Simple as they may be, the actions of the CSOs and the acolytes of the Burger are excellent examples of the steps to police abolition in action. When the IVFP arrests and tickets people from their dizzy post on the curb, they are reacting to the problem rather than working to solve it. Dangerously drunk college students can’t be fined out of existence, nor can their unruly behavior.

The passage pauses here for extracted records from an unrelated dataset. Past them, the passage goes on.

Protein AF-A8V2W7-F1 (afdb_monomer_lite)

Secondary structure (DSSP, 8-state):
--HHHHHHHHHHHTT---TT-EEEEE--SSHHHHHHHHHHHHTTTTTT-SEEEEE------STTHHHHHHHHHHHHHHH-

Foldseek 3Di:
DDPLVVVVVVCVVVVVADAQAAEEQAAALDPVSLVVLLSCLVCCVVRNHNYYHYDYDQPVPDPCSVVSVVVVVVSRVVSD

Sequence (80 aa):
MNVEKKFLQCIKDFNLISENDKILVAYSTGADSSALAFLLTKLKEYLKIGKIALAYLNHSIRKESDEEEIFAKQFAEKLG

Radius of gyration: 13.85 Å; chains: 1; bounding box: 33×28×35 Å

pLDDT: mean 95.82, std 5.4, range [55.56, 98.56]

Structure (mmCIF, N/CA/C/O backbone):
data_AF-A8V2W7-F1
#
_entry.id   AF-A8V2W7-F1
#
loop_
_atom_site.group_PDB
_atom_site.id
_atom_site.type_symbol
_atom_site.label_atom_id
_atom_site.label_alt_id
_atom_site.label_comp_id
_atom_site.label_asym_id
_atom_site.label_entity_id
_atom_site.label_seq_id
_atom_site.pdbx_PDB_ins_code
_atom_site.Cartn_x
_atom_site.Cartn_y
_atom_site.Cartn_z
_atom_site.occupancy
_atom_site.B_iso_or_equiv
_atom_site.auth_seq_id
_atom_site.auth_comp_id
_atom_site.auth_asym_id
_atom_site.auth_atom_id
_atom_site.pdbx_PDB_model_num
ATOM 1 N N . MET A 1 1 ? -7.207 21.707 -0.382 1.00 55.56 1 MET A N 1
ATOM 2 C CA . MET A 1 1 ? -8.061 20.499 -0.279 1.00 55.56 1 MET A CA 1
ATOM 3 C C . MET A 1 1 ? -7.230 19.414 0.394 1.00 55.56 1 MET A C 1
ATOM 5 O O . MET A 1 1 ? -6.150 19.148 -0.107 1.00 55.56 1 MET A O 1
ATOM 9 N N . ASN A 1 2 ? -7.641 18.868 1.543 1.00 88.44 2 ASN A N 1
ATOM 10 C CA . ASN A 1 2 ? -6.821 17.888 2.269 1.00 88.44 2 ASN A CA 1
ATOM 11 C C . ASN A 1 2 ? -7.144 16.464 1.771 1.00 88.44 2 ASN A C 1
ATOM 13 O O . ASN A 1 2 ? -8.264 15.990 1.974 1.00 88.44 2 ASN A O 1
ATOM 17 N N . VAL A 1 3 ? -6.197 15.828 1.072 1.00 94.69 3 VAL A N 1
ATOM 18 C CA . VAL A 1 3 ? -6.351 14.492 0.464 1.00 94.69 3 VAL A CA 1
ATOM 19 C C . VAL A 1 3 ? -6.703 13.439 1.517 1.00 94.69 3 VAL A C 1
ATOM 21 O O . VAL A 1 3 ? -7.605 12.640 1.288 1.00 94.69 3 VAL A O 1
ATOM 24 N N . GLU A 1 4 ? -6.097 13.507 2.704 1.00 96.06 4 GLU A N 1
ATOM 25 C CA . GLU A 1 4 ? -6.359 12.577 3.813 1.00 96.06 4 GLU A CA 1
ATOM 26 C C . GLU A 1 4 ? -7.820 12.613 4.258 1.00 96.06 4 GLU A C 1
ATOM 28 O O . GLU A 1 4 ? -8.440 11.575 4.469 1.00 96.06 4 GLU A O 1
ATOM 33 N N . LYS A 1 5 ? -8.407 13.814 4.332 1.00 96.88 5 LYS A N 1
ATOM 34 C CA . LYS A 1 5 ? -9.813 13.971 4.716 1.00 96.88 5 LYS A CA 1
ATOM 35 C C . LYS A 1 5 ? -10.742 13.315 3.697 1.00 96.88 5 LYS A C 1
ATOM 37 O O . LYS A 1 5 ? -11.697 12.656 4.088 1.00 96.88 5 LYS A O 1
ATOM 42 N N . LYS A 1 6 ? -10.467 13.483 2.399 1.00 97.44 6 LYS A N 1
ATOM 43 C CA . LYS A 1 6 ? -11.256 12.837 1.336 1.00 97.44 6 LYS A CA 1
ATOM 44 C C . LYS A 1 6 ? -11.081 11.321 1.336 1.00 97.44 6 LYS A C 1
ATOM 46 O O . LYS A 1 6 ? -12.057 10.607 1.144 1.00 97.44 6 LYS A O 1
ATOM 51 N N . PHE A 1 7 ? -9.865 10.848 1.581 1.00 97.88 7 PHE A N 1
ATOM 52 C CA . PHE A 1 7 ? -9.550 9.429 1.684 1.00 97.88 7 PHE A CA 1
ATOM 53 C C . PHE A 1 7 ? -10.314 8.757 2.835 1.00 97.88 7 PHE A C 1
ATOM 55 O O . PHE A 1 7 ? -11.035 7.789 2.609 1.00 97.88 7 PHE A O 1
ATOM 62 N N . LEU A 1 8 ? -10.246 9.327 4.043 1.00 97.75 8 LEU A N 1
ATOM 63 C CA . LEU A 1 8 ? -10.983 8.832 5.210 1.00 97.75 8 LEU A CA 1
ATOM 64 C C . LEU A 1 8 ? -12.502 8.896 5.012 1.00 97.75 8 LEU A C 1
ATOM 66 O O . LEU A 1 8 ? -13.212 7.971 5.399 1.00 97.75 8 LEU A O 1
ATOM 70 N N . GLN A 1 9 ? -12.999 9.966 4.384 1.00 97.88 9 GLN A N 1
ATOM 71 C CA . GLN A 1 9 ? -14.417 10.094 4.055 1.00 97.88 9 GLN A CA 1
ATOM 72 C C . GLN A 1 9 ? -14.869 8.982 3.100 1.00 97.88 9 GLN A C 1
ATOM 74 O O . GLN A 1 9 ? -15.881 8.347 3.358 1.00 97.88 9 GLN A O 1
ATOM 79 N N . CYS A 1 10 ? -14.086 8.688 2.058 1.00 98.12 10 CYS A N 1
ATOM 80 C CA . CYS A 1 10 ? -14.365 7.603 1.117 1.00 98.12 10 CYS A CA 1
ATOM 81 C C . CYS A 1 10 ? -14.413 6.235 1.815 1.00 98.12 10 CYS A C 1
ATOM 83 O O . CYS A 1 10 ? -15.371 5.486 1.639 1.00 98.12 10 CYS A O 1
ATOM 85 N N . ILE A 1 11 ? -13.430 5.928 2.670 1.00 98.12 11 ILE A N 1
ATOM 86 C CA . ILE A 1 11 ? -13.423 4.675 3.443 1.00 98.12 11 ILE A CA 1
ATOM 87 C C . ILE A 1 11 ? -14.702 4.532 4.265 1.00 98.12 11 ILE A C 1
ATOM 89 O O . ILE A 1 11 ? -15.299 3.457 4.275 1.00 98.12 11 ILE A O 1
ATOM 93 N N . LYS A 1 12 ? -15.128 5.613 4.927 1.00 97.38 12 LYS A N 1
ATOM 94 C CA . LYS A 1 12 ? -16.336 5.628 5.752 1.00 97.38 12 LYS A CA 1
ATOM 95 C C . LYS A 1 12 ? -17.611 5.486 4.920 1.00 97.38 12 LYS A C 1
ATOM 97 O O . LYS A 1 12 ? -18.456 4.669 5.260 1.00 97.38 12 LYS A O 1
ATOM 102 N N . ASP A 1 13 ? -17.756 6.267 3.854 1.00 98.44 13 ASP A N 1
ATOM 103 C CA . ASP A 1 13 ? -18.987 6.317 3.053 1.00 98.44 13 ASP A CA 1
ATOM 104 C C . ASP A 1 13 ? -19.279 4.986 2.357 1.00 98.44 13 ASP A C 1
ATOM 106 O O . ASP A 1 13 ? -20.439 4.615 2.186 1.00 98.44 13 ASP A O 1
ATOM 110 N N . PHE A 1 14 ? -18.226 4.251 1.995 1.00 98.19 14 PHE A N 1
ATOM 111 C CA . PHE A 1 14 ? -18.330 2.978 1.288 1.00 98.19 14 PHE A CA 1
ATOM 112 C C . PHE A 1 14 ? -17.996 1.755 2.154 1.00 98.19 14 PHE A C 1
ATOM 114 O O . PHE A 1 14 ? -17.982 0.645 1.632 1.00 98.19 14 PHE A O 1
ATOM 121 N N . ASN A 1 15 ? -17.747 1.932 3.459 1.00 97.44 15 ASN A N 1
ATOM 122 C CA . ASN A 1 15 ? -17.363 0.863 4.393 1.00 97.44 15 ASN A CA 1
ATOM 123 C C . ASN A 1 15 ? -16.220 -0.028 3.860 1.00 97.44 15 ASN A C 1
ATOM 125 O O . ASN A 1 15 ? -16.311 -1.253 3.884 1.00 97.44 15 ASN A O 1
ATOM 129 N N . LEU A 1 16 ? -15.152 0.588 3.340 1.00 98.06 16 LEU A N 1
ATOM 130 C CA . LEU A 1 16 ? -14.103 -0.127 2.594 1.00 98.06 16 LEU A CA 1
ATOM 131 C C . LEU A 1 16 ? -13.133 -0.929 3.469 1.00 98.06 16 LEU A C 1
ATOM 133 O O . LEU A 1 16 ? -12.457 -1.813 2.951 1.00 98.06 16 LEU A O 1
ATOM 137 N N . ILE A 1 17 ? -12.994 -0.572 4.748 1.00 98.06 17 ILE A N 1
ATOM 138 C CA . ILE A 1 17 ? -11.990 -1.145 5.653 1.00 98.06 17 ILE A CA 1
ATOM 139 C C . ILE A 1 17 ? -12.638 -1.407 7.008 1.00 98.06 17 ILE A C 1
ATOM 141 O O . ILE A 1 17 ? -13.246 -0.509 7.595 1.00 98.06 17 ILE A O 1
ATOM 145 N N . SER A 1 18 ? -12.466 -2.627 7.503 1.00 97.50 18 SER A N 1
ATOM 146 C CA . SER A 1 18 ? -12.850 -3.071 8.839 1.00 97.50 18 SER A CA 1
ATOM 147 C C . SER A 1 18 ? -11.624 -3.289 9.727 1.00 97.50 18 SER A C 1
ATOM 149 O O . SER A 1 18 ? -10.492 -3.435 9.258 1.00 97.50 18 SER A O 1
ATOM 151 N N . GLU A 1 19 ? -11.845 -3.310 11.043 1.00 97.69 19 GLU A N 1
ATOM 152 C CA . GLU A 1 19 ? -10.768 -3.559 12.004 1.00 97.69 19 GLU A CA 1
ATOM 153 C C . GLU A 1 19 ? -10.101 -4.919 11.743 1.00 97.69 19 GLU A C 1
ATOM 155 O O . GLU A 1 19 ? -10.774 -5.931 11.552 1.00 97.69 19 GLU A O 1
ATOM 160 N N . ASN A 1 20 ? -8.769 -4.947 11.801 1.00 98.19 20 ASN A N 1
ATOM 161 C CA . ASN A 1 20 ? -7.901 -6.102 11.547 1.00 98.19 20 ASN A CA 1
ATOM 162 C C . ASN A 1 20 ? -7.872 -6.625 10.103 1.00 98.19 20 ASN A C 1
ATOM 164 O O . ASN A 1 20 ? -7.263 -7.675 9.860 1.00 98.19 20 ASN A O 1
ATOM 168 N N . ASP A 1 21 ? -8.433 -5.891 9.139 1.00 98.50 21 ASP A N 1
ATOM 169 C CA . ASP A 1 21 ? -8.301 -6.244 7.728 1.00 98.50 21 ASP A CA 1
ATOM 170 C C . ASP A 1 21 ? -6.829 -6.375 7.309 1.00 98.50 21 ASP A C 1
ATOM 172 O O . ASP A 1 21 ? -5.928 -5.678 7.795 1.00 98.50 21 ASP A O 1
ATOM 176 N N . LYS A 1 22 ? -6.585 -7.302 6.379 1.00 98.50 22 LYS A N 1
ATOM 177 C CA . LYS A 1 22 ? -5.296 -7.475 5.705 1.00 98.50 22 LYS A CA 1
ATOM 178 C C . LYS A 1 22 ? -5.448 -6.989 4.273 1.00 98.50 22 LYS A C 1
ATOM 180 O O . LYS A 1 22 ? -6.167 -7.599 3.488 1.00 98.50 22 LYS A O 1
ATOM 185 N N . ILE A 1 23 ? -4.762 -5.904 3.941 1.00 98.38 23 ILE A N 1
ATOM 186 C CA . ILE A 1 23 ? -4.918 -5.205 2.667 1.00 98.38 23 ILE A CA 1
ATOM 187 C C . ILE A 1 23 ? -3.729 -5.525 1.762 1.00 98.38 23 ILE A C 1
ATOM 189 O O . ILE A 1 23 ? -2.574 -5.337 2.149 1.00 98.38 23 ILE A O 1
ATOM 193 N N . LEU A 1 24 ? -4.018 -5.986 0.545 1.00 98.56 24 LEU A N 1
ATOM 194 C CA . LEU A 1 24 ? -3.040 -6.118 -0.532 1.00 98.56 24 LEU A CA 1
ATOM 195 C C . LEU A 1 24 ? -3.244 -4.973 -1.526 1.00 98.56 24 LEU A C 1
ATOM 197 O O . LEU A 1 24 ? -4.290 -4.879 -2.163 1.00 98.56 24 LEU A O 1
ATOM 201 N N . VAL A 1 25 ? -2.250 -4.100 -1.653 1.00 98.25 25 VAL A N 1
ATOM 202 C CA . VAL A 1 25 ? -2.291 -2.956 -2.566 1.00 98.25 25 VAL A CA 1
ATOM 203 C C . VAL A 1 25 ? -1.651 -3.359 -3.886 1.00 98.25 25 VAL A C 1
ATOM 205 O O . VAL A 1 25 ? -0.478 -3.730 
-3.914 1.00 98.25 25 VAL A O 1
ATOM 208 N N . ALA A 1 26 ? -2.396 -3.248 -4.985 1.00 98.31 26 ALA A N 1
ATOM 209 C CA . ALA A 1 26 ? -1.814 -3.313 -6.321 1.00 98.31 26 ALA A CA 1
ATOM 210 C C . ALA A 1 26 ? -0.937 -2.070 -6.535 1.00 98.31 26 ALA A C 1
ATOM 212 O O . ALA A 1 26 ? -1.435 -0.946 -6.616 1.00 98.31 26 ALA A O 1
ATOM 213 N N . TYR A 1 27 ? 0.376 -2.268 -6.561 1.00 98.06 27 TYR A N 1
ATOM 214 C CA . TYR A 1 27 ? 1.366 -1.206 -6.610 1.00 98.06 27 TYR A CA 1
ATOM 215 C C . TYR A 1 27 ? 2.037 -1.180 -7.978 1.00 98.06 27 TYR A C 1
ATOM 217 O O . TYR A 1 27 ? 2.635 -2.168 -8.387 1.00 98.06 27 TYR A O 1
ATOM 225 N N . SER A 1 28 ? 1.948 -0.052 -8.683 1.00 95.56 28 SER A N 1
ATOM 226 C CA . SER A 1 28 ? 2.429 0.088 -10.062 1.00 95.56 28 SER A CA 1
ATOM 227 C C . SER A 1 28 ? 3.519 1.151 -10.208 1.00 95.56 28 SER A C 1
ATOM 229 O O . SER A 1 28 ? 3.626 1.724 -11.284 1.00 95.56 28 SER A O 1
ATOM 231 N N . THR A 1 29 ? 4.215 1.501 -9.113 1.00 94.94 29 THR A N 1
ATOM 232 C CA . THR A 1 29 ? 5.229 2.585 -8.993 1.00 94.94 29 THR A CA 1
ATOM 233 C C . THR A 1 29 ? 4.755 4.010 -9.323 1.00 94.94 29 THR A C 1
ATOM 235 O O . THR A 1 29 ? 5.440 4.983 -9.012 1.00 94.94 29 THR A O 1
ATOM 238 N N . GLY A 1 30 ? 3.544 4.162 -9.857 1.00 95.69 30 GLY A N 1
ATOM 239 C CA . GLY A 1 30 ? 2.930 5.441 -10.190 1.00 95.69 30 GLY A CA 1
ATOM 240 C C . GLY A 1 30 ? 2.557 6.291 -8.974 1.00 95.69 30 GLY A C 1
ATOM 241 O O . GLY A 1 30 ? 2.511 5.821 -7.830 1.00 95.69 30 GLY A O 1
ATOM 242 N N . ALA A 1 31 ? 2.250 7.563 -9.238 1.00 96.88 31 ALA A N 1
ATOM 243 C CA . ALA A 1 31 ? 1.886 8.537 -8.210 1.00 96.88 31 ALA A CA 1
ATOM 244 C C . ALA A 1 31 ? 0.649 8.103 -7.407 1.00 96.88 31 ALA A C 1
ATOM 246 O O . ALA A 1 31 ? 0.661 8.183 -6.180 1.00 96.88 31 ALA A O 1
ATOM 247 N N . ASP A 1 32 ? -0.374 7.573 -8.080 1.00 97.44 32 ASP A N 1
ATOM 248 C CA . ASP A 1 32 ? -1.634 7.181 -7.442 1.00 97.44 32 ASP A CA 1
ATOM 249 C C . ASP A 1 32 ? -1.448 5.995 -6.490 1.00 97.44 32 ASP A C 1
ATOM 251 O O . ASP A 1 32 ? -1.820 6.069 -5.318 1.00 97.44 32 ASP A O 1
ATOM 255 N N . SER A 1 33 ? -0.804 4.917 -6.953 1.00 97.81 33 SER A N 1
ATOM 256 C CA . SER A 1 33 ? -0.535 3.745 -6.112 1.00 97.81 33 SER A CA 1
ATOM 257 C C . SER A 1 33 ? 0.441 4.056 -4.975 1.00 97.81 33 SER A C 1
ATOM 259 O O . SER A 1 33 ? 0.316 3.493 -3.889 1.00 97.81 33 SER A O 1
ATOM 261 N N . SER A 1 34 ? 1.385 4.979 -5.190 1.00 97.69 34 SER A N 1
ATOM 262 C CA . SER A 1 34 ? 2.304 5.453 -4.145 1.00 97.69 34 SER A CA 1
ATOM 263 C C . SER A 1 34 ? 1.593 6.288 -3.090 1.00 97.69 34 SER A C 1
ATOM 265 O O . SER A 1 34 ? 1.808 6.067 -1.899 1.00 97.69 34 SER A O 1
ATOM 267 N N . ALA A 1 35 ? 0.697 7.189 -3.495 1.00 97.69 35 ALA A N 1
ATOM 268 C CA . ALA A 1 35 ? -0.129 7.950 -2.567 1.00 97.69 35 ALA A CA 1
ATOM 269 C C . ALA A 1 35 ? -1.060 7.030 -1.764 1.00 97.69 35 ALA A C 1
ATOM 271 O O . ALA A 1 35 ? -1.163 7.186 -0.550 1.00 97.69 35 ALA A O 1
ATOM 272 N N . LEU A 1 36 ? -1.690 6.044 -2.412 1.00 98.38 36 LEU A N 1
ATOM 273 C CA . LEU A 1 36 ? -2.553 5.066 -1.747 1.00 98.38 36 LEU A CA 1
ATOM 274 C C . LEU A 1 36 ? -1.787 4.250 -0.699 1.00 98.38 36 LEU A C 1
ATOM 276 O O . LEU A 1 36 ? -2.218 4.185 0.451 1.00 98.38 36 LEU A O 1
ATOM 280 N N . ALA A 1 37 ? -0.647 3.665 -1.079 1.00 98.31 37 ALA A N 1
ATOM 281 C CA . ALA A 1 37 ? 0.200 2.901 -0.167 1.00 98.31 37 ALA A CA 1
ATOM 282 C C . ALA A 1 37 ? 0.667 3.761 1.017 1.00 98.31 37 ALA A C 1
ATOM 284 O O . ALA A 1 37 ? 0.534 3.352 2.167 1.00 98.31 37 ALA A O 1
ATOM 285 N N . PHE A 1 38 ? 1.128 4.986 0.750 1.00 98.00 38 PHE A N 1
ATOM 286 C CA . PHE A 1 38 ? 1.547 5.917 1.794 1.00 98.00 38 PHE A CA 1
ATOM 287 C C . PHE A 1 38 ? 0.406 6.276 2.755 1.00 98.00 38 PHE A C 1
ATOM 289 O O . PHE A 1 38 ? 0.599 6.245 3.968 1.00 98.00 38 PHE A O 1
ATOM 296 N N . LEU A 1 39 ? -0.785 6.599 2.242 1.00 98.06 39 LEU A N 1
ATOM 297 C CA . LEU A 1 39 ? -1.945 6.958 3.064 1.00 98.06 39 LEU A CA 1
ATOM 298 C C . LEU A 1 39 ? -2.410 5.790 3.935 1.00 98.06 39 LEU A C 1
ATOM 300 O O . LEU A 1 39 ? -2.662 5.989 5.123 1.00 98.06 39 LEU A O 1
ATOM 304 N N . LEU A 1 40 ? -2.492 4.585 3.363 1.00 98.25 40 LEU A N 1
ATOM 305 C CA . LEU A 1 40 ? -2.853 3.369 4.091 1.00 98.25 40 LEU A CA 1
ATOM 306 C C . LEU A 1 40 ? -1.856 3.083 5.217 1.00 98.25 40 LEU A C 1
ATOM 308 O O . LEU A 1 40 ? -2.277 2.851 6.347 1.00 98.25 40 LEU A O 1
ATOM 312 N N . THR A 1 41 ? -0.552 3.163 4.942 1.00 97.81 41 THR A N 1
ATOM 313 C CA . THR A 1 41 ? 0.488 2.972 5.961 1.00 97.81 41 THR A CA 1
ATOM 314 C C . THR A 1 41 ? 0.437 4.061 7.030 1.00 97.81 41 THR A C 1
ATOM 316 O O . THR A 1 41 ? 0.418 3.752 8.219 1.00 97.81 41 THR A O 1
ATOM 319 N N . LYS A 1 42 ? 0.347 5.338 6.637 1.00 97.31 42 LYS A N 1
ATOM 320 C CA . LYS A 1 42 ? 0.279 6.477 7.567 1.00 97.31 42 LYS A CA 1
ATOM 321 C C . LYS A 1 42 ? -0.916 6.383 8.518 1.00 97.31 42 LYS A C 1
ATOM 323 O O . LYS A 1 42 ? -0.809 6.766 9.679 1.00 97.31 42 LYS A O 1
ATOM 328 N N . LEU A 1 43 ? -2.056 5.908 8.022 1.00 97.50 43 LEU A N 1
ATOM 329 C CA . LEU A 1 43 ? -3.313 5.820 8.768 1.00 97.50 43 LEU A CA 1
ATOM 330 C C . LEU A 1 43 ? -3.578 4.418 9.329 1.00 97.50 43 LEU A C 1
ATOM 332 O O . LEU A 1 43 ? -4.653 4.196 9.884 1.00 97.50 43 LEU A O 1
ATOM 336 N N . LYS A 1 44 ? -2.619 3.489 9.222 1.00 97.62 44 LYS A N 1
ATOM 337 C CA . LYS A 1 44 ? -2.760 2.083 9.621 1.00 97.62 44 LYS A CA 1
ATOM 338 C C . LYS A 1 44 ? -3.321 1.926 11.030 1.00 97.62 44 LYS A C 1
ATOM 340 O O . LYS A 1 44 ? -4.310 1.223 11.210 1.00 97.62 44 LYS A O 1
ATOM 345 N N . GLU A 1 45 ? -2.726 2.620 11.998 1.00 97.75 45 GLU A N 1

Of course, the motivation from both entities is to encourage ‘better behavior,’ but their effect does not involve shame, control, or the court system. Instead, they do their best to feed and hydrate away the drunk and disorderly. UCSB itself has gestured at prevention measures like education about responsible alcohol and drug use, although the current model (an online course and a long lecture) is far from effective. The same can be said of UCSB’s mental health programming–treating would-be perpetrators of violent crime could be very effective if only CAPS had more to offer than peer groups, peer counselors, and at most two sessions with a trained professional.
Funding should be directed at effective, harm-reducing community organizations that actually mitigate crime, rather than at more barricades and police officer salaries. Police don’t stop violent crimes from happening, they only punish them (sometimes).